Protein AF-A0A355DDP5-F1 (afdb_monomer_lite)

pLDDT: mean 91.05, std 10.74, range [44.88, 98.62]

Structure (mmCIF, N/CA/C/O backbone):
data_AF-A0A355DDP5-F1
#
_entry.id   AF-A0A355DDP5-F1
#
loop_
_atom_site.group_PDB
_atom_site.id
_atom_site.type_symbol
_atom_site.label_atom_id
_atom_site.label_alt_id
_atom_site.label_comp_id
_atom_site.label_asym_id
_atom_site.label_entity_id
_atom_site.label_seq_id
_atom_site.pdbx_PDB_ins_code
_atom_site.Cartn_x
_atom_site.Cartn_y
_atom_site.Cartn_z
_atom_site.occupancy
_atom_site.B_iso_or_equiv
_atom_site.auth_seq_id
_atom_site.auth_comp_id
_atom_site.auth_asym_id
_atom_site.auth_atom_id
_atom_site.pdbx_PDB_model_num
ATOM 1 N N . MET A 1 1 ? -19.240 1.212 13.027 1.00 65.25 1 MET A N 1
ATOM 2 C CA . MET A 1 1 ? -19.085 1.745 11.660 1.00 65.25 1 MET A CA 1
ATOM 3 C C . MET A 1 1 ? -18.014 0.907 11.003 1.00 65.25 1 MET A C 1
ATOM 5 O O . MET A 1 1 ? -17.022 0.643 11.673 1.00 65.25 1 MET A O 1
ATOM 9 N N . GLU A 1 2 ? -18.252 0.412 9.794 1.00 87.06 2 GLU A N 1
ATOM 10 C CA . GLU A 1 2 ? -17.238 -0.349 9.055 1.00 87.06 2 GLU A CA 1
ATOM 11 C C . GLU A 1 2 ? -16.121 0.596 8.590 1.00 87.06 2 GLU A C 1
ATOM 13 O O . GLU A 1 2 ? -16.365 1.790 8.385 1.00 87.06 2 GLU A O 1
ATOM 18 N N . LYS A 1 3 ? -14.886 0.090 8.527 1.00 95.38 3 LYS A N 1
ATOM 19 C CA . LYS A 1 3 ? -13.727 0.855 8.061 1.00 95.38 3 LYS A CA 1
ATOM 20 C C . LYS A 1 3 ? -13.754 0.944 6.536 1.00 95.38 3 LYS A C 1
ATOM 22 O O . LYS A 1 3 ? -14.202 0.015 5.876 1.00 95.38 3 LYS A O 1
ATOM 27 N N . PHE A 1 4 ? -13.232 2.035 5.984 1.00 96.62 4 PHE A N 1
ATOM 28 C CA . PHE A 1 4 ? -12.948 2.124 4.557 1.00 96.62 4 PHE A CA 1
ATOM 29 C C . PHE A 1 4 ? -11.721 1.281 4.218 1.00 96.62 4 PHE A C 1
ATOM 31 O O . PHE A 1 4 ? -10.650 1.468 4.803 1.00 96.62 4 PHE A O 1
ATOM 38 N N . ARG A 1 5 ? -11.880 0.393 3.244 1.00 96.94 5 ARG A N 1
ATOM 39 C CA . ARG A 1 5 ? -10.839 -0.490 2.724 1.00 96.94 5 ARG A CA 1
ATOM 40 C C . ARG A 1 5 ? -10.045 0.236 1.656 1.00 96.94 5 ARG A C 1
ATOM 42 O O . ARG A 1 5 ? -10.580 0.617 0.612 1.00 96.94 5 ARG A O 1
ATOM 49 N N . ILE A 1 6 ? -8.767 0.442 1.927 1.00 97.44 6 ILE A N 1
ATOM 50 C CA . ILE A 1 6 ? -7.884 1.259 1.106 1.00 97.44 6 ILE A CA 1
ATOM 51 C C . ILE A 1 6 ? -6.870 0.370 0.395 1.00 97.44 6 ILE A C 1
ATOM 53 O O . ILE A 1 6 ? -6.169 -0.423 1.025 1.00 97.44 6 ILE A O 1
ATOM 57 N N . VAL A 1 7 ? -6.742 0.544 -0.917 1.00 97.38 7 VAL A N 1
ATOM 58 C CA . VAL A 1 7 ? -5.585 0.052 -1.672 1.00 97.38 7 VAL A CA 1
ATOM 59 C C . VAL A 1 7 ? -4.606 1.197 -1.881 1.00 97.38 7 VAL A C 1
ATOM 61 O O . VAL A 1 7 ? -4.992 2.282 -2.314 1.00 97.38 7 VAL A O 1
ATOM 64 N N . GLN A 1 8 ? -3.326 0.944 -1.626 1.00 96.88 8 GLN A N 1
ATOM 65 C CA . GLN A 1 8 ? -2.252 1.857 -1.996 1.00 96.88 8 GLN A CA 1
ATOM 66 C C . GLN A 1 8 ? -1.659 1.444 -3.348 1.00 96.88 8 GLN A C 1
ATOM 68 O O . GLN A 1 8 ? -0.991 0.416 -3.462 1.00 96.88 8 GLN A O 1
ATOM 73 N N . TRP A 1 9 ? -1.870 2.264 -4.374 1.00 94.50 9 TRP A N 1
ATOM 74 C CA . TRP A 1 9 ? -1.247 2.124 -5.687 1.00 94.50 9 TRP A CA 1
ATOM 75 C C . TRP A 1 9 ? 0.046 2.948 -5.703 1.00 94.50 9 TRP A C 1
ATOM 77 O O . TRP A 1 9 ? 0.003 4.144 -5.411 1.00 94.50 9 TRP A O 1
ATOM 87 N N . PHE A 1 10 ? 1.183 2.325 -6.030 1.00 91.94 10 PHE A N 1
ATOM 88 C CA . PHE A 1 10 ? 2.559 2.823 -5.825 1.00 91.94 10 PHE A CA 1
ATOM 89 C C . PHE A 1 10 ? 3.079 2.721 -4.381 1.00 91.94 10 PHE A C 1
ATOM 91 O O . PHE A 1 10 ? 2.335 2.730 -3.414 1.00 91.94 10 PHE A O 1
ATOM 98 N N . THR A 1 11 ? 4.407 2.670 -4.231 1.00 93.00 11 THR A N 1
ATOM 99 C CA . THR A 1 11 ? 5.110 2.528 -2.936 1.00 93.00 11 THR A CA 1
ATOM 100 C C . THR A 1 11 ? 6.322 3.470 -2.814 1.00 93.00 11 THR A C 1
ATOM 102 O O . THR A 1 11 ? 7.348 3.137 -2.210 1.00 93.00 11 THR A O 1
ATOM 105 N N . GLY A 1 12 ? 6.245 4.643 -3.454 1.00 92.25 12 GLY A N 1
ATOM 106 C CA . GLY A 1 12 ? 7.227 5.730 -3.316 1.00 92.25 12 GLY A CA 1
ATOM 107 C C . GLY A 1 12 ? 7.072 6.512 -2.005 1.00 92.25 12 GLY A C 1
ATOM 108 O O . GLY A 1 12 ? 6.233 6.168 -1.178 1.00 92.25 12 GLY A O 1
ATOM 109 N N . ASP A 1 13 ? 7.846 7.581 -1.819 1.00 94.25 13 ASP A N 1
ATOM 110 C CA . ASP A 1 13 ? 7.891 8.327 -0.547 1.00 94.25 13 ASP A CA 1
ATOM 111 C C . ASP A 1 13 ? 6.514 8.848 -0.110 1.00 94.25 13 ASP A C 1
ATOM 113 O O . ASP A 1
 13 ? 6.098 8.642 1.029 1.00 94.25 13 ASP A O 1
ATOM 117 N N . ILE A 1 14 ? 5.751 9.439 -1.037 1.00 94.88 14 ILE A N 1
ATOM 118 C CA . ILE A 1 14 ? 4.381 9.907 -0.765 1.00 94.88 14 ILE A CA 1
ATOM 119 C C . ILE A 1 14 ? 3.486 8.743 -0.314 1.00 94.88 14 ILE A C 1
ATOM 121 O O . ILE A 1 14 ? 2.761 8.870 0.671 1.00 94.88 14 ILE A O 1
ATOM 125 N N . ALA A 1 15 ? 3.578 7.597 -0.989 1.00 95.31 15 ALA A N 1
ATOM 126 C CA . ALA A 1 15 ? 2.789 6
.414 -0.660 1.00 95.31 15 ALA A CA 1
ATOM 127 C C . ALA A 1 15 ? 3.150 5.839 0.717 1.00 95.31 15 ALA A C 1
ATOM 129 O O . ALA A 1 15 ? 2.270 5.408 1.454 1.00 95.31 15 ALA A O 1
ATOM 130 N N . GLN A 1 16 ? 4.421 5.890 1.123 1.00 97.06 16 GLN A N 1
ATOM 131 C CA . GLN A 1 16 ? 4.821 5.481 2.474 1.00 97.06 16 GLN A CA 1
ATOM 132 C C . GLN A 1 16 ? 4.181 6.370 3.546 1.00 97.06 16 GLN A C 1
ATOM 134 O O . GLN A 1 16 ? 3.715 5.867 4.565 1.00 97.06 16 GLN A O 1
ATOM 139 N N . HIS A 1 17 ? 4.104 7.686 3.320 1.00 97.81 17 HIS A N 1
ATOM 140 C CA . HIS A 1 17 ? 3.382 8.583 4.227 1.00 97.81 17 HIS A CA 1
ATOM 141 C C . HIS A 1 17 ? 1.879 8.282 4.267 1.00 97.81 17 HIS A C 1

====

- Prompt: In the records above, the line with "ATOM 65 C CA" marks the start and the line with "ATOM 121 O O" marks the end; copy that stretch exactly, both lines included, and nothing else.

- Written reply:
ATOM 65 C CA . GLN A 1 8 ? -2.252 1.857 -1.996 1.00 96.88 8 GLN A CA 1
ATOM 66 C C . GLN A 1 8 ? -1.659 1.444 -3.348 1.00 96.88 8 GLN A C 1
ATOM 68 O O . GLN A 1 8 ? -0.991 0.416 -3.462 1.00 96.88 8 GLN A O 1
ATOM 73 N N . TRP A 1 9 ? -1.870 2.264 -4.374 1.00 94.50 9 TRP A N 1
ATOM 74 C CA . TRP A 1 9 ? -1.247 2.124 -5.687 1.00 94.50 9 TRP A CA 1
ATOM 75 C C . TRP A 1 9 ? 0.046 2.948 -5.703 1.00 94.50 9 TRP A C 1
ATOM 77 O O . TRP A 1 9 ? 0.003 4.144 -5.411 1.00 94.50 9 TRP A O 1
ATOM 87 N N . PHE A 1 10 ? 1.183 2.325 -6.030 1.00 91.94 10 PHE A N 1
ATOM 88 C CA . PHE A 1 10 ? 2.559 2.823 -5.825 1.00 91.94 10 PHE A CA 1
ATOM 89 C C . PHE A 1 10 ? 3.079 2.721 -4.381 1.00 91.94 10 PHE A C 1
ATOM 91 O O . PHE A 1 10 ? 2.335 2.730 -3.414 1.00 91.94 10 PHE A O 1
ATOM 98 N N . THR A 1 11 ? 4.407 2.670 -4.231 1.00 93.00 11 THR A N 1
ATOM 99 C CA . THR A 1 11 ? 5.110 2.528 -2.936 1.00 93.00 11 THR A CA 1
ATOM 100 C C . THR A 1 11 ? 6.322 3.470 -2.814 1.00 93.00 11 THR A C 1
ATOM 102 O O . THR A 1 11 ? 7.348 3.137 -2.210 1.00 93.00 11 THR A O 1
ATOM 105 N N . GLY A 1 12 ? 6.245 4.643 -3.454 1.00 92.25 12 GLY A N 1
ATOM 106 C CA . GLY A 1 12 ? 7.227 5.730 -3.316 1.00 92.25 12 GLY A CA 1
ATOM 107 C C . GLY A 1 12 ? 7.072 6.512 -2.005 1.00 92.25 12 GLY A C 1
ATOM 108 O O . GLY A 1 12 ? 6.233 6.168 -1.178 1.00 92.25 12 GLY A O 1
ATOM 109 N N . ASP A 1 13 ? 7.846 7.581 -1.819 1.00 94.25 13 ASP A N 1
ATOM 110 C CA . ASP A 1 13 ? 7.891 8.327 -0.547 1.00 94.25 13 ASP A CA 1
ATOM 111 C C . ASP A 1 13 ? 6.514 8.848 -0.110 1.00 94.25 13 ASP A C 1
ATOM 113 O O . ASP A 1
 13 ? 6.098 8.642 1.029 1.00 94.25 13 ASP A O 1
ATOM 117 N N . ILE A 1 14 ? 5.751 9.439 -1.037 1.00 94.88 14 ILE A N 1
ATOM 118 C CA . ILE A 1 14 ? 4.381 9.907 -0.765 1.00 94.88 14 ILE A CA 1
ATOM 119 C C . ILE A 1 14 ? 3.486 8.743 -0.314 1.00 94.88 14 ILE A C 1
ATOM 121 O O . ILE A 1 14 ? 2.761 8.870 0.671 1.00 94.88 14 ILE A O 1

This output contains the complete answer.